There are only two types of lump I have found in Mchenry county, IL this season. Charbroil (a 15lb, eleven dollar box of DUST) and royal oak steakhouse. The RO steakhouse is not exactly perfect, but I pulled off an 8 hour smoke using the minion method, only adding one chimney of unlit lump. My biggest complaint is that while most bags are pretty quality, the day of my last smoke I found a rock the size of a golf ball, uncarbonized bark, and a jagged length of sooty braided steel cable.


----------



## rickw (Jul 11, 2009)

Do you have a GFS around? Their lump is made by RO too.


----------



## danbury (Jul 11, 2009)

I've been using the Royal Oak Steakhouse for about 3 years now and been extremely content with it.  I tried Cowboy once and I'll never use it again.  There's one other one that I tried that I got from a Fireplace store in Vernon Hills, Il.  Can't remember the name of it off hand, but it's o.k.  It tends to burn hotter than I like.
I guess it's what you get use to.


----------



## macdad (Jul 13, 2009)

I have used RO from GFS for grilling for the last 4 years.  I tried Cowboy a couple times before.  It always looked like chunked up boards.  I just don't have a warm fuzzy about that.


----------



## silverwolf636 (Jul 14, 2009)

Thanx for the info on the nakedwhiz.  Nice info there.  I use the Mali's Lump.


----------



## jethro (Jul 22, 2009)

The lump for the BGE is great stuff a litte more expensive than the RO but sizes are very consistant and very little dust in the bags. I do use the RO the most just because it's a good product and easy to find. Don't even get me started on that cowboy dung, with the first chimney full out of the bag I found a char piece of PLYWOOD. What is wrong with those morons? The bag went in the trash
	

	
	
		
		



		
		
	


	





 Cooking with construction waste just doesn't appeal to me.


----------



## richp692 (Jul 22, 2009)

I had the same experience with cowboy. I now either use frontier or RO. I also tried Nature's Mesquite the other day for steaks on the Weber. I really liked it. It’s just too bad I only can get it in 6 pound bags for$ 6.50 a bag.


----------



## flowercitysmoker (Jul 22, 2009)

Any body familiar with Fire King. It worked all right for me on the last smoke, though there wasn't much consistency in terms of lump size.
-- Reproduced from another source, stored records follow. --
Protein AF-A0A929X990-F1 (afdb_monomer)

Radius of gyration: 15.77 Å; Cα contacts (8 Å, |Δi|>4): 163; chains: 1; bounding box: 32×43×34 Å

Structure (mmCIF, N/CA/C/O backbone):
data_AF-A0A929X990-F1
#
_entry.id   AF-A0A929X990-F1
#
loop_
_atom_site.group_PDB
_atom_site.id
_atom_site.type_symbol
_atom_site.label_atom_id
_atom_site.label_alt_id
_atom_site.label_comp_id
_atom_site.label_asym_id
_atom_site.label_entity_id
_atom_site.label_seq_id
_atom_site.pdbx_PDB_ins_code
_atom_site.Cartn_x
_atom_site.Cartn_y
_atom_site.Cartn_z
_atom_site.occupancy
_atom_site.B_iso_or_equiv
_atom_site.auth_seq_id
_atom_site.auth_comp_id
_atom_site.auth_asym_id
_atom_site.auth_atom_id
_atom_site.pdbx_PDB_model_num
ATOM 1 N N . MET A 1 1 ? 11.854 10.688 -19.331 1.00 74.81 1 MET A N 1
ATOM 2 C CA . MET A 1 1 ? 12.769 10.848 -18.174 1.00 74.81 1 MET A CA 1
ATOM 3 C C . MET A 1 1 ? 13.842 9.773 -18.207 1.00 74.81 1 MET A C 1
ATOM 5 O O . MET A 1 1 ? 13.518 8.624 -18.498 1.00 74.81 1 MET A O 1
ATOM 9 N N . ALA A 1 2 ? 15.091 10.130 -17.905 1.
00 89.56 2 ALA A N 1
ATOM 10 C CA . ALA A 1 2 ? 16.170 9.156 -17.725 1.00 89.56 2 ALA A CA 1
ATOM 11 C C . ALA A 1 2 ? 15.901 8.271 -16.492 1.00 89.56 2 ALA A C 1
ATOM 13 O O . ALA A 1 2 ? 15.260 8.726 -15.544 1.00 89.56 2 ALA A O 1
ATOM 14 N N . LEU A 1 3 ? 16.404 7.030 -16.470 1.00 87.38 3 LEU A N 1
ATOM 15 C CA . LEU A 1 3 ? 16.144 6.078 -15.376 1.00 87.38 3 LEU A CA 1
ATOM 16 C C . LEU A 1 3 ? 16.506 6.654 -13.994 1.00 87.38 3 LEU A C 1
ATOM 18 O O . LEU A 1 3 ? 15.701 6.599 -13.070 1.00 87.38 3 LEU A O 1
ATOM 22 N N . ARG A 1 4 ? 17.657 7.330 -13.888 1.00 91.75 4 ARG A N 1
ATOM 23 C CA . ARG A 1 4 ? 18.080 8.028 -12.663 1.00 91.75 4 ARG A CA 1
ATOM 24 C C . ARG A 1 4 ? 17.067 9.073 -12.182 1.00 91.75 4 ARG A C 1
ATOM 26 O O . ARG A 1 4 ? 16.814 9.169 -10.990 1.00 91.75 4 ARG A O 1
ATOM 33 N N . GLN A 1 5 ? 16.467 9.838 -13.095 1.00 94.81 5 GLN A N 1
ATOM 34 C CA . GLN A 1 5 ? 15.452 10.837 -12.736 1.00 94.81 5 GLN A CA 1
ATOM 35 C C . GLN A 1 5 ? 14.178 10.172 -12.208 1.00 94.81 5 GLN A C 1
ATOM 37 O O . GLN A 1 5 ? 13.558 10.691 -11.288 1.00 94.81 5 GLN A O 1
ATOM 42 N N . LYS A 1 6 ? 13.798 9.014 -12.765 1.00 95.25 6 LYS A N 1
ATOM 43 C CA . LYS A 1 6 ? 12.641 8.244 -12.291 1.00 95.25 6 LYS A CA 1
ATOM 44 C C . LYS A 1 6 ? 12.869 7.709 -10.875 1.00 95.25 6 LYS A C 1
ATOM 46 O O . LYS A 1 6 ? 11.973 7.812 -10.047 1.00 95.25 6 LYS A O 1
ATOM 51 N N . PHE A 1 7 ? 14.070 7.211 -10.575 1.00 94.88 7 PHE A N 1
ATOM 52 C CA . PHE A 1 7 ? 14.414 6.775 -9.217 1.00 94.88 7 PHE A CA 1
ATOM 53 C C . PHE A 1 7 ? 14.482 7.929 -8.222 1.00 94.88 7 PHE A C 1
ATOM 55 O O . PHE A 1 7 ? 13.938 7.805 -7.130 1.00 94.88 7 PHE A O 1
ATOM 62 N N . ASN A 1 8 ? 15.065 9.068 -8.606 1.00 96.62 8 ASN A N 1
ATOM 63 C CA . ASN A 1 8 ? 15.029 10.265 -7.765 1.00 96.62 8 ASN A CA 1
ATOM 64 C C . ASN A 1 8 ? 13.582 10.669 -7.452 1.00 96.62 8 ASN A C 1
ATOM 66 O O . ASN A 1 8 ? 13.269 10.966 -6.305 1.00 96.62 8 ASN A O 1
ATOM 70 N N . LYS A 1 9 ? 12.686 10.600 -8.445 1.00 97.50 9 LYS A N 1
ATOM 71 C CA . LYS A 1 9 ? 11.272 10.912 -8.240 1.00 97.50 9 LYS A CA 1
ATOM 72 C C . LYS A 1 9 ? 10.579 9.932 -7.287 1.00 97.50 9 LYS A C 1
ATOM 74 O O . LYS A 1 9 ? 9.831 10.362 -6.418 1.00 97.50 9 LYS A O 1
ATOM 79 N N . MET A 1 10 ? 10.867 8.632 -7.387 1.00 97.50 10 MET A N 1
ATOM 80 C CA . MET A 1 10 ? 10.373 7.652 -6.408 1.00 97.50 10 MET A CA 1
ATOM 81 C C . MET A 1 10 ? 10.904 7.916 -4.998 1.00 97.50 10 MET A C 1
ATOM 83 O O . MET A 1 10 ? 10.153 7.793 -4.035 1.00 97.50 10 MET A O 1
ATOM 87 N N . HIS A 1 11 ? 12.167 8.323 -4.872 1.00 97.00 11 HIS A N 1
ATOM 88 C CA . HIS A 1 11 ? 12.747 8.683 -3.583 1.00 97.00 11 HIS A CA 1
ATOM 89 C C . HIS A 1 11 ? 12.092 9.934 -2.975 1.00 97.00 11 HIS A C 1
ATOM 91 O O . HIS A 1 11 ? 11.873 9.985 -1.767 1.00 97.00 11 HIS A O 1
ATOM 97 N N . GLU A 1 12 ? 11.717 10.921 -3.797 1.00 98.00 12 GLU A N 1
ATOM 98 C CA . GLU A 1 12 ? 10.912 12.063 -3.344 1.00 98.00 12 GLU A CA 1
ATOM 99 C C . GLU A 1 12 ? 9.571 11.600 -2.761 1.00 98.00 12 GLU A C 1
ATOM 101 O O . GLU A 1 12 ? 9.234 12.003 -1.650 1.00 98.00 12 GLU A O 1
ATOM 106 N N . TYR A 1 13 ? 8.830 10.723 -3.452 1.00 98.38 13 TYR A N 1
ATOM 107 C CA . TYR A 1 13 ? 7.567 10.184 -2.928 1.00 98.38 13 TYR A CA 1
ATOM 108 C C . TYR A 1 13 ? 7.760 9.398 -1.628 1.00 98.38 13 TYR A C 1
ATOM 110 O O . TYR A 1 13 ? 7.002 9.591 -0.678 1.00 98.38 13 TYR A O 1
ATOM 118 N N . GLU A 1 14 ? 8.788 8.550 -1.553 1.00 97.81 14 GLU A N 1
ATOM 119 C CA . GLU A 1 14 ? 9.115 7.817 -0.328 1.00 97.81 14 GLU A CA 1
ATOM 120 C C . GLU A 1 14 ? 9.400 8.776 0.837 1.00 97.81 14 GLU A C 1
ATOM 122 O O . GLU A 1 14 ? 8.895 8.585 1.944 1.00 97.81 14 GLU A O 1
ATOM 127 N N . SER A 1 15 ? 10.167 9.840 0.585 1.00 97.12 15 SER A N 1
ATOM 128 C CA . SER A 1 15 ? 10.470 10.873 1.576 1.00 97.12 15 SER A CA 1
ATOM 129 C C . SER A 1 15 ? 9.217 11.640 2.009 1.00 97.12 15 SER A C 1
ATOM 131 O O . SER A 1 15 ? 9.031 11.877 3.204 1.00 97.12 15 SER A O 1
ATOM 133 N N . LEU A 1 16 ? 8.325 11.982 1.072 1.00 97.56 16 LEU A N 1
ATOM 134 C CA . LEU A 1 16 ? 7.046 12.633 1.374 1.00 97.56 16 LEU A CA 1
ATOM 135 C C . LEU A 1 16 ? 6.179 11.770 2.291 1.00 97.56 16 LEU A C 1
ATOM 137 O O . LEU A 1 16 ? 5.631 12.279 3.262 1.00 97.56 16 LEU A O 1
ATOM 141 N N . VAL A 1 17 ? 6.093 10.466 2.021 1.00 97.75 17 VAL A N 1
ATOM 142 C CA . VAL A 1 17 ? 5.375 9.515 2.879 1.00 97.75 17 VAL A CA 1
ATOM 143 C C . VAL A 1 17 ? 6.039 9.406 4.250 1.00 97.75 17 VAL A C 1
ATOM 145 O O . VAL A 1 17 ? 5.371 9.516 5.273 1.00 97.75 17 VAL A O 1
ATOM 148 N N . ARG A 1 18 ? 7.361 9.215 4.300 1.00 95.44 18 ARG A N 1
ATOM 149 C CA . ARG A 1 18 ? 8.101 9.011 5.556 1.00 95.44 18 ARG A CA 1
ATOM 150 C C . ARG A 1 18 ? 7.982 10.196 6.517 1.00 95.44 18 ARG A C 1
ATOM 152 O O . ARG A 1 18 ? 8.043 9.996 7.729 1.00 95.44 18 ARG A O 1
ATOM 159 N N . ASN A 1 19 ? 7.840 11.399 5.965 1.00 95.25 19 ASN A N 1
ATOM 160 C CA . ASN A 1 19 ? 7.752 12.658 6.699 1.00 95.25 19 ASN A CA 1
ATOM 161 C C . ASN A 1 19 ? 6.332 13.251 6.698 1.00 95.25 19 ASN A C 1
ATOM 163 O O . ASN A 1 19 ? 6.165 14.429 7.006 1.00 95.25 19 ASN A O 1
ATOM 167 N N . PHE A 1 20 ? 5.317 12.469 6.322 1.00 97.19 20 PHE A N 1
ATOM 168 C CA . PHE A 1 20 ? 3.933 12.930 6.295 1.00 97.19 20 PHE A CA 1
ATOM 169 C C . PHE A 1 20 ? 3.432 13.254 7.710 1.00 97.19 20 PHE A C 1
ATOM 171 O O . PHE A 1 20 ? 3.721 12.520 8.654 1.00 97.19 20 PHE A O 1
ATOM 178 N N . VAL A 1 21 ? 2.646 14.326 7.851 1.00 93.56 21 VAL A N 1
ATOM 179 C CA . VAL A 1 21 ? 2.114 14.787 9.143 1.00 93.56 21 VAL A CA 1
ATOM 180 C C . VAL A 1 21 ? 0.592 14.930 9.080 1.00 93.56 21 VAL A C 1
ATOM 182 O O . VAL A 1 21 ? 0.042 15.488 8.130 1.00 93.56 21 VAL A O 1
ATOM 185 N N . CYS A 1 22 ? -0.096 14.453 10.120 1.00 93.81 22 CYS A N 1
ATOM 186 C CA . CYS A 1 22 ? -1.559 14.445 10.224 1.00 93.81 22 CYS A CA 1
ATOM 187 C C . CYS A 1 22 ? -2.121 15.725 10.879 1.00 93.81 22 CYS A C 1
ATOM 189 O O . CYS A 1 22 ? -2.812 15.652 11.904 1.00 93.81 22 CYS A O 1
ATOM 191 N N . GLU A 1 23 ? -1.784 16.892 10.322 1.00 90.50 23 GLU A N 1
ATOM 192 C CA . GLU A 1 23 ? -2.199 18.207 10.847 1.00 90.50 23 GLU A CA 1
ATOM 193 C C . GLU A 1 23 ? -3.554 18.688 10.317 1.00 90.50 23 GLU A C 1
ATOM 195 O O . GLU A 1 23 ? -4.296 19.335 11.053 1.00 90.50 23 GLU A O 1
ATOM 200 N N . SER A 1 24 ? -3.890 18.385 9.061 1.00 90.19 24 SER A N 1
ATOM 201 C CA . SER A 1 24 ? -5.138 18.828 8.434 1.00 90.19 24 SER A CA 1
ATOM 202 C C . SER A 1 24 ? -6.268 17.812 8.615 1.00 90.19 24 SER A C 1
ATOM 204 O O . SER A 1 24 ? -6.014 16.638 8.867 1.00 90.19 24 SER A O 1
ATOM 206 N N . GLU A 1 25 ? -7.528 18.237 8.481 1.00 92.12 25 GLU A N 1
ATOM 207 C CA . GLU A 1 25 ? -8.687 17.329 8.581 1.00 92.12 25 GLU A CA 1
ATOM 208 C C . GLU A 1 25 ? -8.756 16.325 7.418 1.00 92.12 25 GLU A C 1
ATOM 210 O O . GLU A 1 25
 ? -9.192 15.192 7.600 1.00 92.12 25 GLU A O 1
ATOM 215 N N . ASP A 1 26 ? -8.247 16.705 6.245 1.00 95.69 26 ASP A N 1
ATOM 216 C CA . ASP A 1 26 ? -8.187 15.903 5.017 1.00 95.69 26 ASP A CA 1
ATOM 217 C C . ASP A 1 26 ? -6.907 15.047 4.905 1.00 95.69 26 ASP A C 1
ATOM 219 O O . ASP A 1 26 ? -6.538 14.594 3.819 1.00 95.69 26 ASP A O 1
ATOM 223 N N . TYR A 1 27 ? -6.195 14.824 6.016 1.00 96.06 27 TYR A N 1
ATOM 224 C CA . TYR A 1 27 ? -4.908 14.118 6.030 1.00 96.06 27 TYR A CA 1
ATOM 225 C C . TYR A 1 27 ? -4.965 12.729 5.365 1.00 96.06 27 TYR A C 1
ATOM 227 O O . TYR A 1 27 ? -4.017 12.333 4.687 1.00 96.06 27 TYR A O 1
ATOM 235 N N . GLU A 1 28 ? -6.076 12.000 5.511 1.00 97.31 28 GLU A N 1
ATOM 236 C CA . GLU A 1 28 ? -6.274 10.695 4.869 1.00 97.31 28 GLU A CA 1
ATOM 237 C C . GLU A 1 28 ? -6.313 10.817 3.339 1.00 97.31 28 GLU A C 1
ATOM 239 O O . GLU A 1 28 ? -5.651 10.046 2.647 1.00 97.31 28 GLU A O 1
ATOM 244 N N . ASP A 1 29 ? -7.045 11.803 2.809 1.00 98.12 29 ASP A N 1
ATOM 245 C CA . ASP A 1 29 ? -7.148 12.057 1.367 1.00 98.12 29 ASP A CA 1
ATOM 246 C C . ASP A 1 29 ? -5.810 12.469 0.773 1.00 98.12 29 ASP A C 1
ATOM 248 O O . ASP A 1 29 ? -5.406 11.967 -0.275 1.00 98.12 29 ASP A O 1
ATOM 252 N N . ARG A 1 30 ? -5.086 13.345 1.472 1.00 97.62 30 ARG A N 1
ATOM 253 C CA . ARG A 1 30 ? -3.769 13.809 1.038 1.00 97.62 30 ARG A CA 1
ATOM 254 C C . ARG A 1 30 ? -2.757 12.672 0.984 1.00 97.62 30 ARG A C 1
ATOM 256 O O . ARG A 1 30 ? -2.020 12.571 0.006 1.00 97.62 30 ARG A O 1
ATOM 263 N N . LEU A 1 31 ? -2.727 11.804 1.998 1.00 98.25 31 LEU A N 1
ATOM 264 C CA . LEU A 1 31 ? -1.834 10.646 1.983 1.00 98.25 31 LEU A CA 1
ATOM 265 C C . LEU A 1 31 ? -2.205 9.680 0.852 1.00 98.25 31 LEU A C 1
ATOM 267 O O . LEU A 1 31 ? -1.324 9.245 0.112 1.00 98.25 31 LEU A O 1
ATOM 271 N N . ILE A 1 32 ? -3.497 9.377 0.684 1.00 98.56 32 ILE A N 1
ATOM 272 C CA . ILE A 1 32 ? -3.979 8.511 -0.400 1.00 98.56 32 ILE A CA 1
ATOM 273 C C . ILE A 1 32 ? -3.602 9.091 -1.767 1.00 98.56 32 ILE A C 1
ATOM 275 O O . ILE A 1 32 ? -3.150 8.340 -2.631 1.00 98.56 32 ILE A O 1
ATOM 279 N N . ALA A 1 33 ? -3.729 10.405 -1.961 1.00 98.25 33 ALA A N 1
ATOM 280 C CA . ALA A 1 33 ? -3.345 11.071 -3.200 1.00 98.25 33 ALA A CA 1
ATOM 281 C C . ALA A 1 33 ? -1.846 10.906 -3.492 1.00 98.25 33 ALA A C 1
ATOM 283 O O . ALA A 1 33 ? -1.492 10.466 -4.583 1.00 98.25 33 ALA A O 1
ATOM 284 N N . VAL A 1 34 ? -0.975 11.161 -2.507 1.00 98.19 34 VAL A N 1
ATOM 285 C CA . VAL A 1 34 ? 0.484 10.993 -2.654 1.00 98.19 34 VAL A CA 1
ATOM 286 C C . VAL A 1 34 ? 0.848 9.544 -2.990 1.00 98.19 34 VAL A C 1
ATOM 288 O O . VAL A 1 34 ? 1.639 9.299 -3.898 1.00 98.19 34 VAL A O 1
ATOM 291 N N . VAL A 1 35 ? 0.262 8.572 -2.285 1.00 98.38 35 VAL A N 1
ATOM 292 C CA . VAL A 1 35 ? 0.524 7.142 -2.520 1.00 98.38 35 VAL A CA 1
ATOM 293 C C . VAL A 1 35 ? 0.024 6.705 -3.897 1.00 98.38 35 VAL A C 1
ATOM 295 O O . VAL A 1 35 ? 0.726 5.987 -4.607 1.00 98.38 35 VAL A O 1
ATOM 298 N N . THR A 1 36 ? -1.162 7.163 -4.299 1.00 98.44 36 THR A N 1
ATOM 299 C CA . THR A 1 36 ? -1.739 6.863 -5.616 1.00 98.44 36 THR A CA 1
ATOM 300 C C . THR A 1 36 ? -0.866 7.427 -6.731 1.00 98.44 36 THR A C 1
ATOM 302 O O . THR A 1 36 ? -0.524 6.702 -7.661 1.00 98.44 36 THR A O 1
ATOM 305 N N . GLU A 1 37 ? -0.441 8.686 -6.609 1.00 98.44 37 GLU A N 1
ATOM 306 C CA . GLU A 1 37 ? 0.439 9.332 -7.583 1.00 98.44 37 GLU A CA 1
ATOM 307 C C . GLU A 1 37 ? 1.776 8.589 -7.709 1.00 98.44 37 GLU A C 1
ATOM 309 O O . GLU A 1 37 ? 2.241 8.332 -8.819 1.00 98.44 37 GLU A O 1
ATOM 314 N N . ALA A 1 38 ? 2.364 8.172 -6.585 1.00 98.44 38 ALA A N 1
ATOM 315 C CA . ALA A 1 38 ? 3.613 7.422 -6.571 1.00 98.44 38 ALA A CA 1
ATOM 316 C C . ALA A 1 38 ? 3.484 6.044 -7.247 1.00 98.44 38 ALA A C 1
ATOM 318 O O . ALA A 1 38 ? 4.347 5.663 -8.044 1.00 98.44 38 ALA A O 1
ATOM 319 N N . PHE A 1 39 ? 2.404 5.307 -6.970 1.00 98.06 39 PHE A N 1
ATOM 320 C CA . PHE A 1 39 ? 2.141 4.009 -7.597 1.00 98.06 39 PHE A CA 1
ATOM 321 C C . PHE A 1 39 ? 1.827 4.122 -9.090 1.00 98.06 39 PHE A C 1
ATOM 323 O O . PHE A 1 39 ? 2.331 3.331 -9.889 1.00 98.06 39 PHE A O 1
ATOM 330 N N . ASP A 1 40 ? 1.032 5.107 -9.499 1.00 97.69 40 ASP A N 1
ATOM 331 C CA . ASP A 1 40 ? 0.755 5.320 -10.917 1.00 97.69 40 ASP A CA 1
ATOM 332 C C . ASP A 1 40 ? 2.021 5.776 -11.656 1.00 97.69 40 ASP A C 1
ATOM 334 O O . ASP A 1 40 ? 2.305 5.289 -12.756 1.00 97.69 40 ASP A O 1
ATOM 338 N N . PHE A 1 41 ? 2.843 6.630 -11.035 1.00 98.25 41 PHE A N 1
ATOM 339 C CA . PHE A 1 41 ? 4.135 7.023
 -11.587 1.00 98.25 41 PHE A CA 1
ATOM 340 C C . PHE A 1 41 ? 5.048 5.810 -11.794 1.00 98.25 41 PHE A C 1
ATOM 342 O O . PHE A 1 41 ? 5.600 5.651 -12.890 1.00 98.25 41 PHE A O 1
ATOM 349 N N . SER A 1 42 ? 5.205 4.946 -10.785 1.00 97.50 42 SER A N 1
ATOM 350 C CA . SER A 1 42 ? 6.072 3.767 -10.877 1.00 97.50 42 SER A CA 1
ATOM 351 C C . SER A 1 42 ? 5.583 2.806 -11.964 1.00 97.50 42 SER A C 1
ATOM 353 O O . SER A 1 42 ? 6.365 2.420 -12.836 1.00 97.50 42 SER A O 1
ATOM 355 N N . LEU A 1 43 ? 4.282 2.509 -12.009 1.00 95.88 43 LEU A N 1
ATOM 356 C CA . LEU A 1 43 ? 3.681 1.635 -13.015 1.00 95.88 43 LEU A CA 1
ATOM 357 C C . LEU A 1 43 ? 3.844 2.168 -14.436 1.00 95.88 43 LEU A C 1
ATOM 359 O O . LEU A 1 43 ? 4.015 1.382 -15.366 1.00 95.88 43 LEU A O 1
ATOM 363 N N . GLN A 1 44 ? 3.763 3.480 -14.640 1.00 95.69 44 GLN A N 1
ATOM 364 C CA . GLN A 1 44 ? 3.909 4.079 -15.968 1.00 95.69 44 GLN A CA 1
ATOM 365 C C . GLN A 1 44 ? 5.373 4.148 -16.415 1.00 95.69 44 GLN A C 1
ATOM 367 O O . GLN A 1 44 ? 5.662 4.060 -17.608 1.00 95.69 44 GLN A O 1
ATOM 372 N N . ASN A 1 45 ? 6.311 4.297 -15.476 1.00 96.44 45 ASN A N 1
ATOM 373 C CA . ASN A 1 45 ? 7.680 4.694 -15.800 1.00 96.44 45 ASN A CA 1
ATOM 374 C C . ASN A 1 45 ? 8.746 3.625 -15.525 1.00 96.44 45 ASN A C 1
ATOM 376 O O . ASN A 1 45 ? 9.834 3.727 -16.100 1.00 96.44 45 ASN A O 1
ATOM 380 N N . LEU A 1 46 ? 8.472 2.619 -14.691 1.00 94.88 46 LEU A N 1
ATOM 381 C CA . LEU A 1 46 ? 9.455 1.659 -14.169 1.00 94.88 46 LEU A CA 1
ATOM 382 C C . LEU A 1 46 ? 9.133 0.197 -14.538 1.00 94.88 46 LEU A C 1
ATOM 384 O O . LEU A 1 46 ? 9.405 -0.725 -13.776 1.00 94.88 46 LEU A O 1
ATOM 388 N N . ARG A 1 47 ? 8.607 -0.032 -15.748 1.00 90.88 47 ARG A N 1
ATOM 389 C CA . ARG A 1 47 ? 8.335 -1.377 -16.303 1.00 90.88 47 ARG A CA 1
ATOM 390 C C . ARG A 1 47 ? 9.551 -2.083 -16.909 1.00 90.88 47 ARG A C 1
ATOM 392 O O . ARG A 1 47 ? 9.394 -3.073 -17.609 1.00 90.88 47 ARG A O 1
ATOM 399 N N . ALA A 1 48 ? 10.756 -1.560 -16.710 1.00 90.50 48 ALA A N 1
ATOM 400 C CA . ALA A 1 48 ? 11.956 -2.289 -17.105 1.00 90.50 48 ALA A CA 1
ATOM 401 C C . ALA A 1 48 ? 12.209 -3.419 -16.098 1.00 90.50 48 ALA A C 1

Some fell through the chimney, and some were taller than the chimney itself


----------



## the dude abides (Jul 22, 2009)

If you can find Seven Oaks, I've had great luck with that.  In a pinch theother day I had the wife grab some Kingsford Charwood Lump Charcoal from the grocery store.  It's the only lump they carry.  It wasn't bad.  Smaller pieces, but I was just putting it in the Weber Kettle to make a couple of steaks.  Not a long smoke.


----------



## eaglewing (Jul 22, 2009)

That's an AWESOME site BTW, eh Mickey?

I think it's funny a guy would have that much time and put that much effort into LUMP....


----------



## albeesmokin (Jul 27, 2009)

I tried my 1st smoke on the ECB last weekend using Cowboy brand lump.
It was very odd stuff.  Most 98% of the bag was very small pieces of lump, smaller than a briquette.  The other 1% was a decent size.  I used all the good sized stuff in one smoke.  I started to use that crap again this weekend, filled my chimney and decided to stop while I was ahead.  Most of it fell through the grate in my chimney...not a good sign.  
I used kingsford competition instead (the old standby).

Late in my smoke I needed to stoke the fire a bit to keep the temp up, so I took 2 handfuls of the lump pebbles and added them in.  It lit in a darn hurry and gave me what I needed to finish up.  

All that being said, when I buy Lump charcoal I expect to get LUMPS.


----------



## eaglewing (Jul 27, 2009)

AGREED!!!!

Im not sure I will be 'lumping' it much anymore...I have had the same experience as you Albee and I just don't want that 'ripped off' feeling anymore... not to mention the fact that you are counting on getting a certain 'volume' when preparing for a smoke only to freak out thinking now you won't have enough!!


----------



## bigsteve (Jul 27, 2009)

Every time I run low on Charcoal, Home depot or some other place puts up a great sale on Kingsford blue and I can't resist.  So I still haven't used lump.


----------